§ **Work order**
In the listing below, find the line containing "ATOM 84 N N" and the line containing "ATOM 97 O O". Repeat exactly those two lines and every line between them.
[Start of section]
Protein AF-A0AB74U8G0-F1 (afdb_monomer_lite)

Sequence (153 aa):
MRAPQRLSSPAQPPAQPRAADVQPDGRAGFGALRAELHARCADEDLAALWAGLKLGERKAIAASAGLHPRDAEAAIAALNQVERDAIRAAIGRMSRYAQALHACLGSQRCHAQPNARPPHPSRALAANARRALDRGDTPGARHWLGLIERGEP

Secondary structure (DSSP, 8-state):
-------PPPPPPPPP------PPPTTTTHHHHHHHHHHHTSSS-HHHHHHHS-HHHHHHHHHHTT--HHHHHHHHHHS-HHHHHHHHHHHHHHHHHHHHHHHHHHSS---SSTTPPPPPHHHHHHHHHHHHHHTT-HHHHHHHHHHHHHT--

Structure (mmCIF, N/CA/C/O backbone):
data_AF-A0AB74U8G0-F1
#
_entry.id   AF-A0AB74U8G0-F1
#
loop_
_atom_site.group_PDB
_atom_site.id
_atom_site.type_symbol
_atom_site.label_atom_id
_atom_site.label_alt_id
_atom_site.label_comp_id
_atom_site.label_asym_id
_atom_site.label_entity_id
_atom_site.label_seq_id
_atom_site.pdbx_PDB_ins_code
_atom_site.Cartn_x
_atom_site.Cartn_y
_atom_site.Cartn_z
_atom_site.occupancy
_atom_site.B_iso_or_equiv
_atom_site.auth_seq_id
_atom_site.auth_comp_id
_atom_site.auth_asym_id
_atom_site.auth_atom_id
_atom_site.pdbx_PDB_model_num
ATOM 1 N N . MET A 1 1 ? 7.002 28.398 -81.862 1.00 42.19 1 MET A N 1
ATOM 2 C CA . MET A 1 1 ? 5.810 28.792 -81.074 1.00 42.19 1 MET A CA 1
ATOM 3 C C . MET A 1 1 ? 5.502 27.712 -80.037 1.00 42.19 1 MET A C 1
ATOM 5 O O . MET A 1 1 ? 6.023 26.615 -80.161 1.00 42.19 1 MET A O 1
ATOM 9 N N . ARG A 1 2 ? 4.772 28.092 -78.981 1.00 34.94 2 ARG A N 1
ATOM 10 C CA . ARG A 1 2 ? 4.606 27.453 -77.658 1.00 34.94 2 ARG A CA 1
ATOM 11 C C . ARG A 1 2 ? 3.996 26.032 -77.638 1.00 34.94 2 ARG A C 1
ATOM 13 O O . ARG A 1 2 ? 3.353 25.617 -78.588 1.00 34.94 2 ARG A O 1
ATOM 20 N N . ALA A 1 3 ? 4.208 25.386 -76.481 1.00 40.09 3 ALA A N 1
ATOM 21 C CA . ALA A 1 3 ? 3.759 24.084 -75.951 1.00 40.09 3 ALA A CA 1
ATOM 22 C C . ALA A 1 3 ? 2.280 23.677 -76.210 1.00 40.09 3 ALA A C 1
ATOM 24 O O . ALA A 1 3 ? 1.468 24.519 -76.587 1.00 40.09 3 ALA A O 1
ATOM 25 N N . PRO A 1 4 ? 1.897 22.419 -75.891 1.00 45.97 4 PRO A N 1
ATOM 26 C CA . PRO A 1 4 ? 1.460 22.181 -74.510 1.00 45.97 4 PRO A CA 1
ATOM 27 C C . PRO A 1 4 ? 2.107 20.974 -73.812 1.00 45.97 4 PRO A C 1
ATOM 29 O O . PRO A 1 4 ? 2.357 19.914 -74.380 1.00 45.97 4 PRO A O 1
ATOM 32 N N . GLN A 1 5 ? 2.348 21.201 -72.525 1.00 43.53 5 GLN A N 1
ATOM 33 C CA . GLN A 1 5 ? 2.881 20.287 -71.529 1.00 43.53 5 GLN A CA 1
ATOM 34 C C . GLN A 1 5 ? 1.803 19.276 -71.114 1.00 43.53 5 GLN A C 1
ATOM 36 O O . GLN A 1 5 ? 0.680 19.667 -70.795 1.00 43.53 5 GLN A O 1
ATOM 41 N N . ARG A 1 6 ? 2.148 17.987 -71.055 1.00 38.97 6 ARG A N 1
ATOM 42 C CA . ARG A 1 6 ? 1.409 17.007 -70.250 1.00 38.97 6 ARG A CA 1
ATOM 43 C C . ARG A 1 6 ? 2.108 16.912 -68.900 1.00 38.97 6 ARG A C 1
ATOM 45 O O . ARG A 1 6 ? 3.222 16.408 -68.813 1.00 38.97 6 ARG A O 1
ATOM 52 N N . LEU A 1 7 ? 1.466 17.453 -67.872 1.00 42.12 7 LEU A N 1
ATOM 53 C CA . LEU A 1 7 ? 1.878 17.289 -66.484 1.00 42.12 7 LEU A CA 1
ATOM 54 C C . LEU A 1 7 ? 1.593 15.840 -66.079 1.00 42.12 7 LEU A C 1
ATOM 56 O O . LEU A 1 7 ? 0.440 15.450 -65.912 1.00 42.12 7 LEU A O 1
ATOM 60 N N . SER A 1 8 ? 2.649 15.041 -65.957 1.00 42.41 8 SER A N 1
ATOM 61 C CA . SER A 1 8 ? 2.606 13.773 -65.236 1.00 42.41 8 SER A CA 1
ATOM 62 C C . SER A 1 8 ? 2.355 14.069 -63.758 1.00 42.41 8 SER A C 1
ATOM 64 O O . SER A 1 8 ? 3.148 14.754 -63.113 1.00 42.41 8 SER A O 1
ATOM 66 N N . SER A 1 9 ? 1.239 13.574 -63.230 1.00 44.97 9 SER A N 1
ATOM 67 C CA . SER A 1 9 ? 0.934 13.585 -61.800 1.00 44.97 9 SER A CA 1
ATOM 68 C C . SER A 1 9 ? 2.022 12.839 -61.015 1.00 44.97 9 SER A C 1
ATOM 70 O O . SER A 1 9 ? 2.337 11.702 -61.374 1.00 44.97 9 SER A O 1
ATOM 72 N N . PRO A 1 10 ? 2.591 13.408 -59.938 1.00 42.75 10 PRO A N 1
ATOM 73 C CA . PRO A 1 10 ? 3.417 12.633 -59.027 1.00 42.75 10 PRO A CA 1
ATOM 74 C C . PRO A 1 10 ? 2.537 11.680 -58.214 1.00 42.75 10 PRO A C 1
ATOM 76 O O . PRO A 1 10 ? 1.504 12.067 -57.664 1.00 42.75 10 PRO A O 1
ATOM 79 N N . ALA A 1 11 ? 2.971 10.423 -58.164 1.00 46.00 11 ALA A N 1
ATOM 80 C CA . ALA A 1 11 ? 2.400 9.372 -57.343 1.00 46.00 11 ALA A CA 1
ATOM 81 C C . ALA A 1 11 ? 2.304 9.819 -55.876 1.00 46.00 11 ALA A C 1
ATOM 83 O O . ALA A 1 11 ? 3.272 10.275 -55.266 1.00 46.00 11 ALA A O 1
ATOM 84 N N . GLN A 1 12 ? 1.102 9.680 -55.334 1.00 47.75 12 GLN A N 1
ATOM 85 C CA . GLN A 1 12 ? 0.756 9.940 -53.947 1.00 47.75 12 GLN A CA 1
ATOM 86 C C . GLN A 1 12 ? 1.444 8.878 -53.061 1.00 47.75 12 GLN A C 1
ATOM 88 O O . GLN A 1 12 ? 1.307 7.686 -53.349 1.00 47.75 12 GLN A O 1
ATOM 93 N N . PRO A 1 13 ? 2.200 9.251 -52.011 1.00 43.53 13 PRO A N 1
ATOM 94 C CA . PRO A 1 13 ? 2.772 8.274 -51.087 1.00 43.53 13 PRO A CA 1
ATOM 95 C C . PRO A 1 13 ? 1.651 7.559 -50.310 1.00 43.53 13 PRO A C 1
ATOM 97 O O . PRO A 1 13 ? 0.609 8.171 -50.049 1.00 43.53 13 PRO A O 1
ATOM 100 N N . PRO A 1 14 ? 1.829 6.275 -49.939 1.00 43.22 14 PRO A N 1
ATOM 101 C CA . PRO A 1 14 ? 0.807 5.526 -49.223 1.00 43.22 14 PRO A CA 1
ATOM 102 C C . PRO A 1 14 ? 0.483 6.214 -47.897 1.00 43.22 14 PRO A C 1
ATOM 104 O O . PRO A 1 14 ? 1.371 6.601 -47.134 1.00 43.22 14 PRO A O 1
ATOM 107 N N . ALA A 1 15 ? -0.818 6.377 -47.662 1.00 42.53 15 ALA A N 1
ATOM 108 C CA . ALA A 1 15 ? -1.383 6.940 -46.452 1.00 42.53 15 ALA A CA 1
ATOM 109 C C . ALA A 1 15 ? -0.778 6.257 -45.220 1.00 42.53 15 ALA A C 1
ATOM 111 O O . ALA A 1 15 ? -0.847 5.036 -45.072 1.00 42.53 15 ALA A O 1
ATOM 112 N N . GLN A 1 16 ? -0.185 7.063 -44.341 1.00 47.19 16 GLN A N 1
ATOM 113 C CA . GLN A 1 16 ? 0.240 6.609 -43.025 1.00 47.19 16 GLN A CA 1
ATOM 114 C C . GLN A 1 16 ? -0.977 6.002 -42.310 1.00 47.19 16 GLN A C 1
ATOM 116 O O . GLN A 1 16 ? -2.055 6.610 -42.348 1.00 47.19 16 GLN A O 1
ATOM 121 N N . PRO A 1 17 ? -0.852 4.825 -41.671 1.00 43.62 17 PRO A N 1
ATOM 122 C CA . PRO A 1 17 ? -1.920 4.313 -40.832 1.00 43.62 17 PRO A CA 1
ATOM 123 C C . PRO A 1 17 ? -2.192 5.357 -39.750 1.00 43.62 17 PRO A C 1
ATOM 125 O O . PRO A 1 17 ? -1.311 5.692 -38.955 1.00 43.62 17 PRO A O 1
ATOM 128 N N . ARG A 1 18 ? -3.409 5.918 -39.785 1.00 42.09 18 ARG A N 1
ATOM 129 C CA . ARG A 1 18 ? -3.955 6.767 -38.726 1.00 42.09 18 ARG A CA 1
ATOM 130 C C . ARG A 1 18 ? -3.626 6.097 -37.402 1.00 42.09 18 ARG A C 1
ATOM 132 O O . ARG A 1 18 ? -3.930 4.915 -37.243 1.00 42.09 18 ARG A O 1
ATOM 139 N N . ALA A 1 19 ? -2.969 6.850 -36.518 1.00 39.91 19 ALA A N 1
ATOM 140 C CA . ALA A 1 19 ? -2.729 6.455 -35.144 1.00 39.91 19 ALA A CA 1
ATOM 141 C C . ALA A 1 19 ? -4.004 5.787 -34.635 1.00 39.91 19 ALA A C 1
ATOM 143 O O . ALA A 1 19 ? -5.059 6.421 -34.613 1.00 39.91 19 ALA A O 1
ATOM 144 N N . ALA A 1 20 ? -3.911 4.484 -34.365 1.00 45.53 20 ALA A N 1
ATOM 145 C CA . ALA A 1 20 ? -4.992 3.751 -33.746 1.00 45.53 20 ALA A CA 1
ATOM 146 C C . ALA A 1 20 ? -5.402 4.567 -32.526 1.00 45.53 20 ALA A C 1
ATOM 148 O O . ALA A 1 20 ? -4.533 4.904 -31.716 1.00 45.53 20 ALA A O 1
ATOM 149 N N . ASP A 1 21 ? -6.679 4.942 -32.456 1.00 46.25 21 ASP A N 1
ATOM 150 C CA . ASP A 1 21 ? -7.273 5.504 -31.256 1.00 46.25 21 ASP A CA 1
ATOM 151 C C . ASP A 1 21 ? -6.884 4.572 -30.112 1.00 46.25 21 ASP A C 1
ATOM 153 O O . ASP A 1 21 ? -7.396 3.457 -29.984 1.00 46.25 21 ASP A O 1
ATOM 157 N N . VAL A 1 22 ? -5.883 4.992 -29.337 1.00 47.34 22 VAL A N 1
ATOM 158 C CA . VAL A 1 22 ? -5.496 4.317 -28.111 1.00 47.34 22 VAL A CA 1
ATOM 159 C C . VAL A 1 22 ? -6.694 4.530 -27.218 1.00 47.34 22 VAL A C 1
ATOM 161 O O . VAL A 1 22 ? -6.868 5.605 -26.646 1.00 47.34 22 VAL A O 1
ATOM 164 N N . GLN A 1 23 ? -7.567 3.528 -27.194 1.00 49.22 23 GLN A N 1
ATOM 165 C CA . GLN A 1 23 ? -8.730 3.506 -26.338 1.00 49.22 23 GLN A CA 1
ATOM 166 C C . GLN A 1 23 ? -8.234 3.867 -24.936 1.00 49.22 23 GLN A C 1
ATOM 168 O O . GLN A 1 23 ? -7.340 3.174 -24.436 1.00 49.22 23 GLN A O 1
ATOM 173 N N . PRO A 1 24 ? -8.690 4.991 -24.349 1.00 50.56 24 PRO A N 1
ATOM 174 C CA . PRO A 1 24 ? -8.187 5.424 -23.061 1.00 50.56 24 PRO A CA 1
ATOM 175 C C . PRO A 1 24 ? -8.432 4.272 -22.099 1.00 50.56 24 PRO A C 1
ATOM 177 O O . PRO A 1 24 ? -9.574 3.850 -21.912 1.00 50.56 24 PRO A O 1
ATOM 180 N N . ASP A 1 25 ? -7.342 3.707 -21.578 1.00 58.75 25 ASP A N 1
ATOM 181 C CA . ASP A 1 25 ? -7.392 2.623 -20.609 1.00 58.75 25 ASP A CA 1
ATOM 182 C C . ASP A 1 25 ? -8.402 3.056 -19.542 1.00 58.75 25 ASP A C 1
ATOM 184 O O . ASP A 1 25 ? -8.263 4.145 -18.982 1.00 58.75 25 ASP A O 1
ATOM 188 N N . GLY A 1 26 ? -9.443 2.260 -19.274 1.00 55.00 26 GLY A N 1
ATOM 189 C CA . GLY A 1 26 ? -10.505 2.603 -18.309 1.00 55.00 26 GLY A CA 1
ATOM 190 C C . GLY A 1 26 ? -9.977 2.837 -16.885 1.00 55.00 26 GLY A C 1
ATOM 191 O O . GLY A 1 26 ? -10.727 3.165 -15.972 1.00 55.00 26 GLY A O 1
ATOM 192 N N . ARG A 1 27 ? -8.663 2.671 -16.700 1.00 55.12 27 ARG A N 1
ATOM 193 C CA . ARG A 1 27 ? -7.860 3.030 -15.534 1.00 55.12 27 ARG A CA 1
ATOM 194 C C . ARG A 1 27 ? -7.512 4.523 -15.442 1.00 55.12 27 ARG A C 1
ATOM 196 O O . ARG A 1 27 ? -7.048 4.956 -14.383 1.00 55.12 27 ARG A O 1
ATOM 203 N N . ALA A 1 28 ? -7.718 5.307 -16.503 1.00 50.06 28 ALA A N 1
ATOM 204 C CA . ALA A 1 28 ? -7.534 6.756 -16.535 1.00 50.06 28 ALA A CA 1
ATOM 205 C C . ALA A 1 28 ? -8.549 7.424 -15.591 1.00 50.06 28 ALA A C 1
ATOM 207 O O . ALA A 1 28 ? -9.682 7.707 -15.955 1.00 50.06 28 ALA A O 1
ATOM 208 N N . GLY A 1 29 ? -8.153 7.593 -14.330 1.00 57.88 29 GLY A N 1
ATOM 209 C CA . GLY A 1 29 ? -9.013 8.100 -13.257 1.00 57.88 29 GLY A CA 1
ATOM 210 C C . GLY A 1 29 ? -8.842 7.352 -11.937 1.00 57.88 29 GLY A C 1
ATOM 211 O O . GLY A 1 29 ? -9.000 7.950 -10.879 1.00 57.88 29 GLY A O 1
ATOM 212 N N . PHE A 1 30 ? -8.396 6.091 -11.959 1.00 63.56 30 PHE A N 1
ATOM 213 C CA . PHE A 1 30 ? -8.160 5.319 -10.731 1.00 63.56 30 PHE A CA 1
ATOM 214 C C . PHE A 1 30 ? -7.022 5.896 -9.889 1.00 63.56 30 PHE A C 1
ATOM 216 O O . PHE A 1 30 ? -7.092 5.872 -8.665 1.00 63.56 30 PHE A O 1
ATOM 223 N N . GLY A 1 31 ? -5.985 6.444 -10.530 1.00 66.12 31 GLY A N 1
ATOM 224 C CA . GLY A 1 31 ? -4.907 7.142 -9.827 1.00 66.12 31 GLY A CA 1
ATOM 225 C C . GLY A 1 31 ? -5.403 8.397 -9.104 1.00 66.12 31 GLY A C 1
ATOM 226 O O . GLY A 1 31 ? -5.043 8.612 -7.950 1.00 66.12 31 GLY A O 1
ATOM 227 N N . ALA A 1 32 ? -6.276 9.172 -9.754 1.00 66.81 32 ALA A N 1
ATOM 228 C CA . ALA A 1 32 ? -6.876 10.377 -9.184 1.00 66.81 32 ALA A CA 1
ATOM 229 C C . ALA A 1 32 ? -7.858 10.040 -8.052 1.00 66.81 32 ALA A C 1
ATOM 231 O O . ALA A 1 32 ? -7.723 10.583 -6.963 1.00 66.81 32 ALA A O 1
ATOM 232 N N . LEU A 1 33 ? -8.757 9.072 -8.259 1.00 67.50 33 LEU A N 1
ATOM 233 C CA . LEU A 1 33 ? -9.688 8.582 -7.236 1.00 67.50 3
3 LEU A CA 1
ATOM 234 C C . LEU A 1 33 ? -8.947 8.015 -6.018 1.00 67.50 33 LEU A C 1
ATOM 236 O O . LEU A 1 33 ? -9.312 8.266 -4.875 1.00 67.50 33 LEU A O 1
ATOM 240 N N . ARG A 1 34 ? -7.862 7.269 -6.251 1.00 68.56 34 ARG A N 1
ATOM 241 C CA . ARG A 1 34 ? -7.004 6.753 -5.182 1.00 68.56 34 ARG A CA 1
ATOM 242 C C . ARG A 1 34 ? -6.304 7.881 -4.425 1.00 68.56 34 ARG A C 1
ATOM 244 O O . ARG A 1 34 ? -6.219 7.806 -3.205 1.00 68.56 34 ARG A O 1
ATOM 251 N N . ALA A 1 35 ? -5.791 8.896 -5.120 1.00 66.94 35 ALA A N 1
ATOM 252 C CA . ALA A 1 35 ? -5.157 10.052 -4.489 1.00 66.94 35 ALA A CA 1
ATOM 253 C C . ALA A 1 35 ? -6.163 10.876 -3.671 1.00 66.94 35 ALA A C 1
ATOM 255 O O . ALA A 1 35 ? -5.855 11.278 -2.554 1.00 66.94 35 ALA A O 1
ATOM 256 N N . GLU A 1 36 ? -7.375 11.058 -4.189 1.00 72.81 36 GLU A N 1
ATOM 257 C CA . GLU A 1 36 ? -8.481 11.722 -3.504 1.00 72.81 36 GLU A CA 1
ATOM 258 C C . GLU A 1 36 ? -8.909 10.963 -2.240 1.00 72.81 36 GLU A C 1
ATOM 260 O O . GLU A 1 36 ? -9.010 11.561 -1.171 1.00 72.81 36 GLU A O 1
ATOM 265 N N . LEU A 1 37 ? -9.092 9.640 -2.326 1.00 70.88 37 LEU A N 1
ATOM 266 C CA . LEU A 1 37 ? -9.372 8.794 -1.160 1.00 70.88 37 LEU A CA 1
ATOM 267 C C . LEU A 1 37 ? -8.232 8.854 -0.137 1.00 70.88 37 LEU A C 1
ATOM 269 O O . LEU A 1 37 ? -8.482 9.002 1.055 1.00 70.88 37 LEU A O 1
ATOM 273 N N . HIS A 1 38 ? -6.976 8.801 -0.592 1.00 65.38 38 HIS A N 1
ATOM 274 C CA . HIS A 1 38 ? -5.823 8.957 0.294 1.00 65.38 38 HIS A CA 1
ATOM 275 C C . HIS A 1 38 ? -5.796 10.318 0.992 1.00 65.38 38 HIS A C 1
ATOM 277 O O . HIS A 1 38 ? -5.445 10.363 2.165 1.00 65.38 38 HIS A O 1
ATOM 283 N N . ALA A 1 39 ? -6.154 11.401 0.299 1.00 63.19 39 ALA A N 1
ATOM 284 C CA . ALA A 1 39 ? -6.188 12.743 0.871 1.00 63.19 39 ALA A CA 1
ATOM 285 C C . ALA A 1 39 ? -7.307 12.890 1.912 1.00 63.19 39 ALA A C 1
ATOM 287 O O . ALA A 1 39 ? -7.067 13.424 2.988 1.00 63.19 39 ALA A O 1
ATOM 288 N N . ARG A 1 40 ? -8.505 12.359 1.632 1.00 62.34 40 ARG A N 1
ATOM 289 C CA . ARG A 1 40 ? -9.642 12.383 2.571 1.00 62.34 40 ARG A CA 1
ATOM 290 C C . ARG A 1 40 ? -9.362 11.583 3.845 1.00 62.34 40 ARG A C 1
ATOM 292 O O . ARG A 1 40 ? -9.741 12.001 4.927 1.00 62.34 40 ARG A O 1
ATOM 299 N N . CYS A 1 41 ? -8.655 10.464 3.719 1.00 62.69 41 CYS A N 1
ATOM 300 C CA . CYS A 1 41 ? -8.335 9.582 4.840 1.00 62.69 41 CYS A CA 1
[End of section]
§ **Output for this task**
ATOM 84 N N . GLN A 1 12 ? 1.102 9.680 -55.334 1.00 47.75 12 GLN A N 1
ATOM 85 C CA . GLN A 1 12 ? 0.756 9.940 -53.947 1.00 47.75 12 GLN A CA 1
ATOM 86 C C . GLN A 1 12 ? 1.444 8.878 -53.061 1.00 47.75 12 GLN A C 1
ATOM 88 O O . GLN A 1 12 ? 1.307 7.686 -53.349 1.00 47.75 12 GLN A O 1
ATOM 93 N N . PRO A 1 13 ? 2.200 9.251 -52.011 1.00 43.53 13 PRO A N 1
ATOM 94 C CA . PRO A 1 13 ? 2.772 8.274 -51.087 1.00 43.53 13 PRO A CA 1
ATOM 95 C C . PRO A 1 13 ? 1.651 7.559 -50.310 1.00 43.53 13 PRO A C 1
ATOM 97 O O . PRO A 1 13 ? 0.609 8.171 -50.049 1.00 43.53 13 PRO A O 1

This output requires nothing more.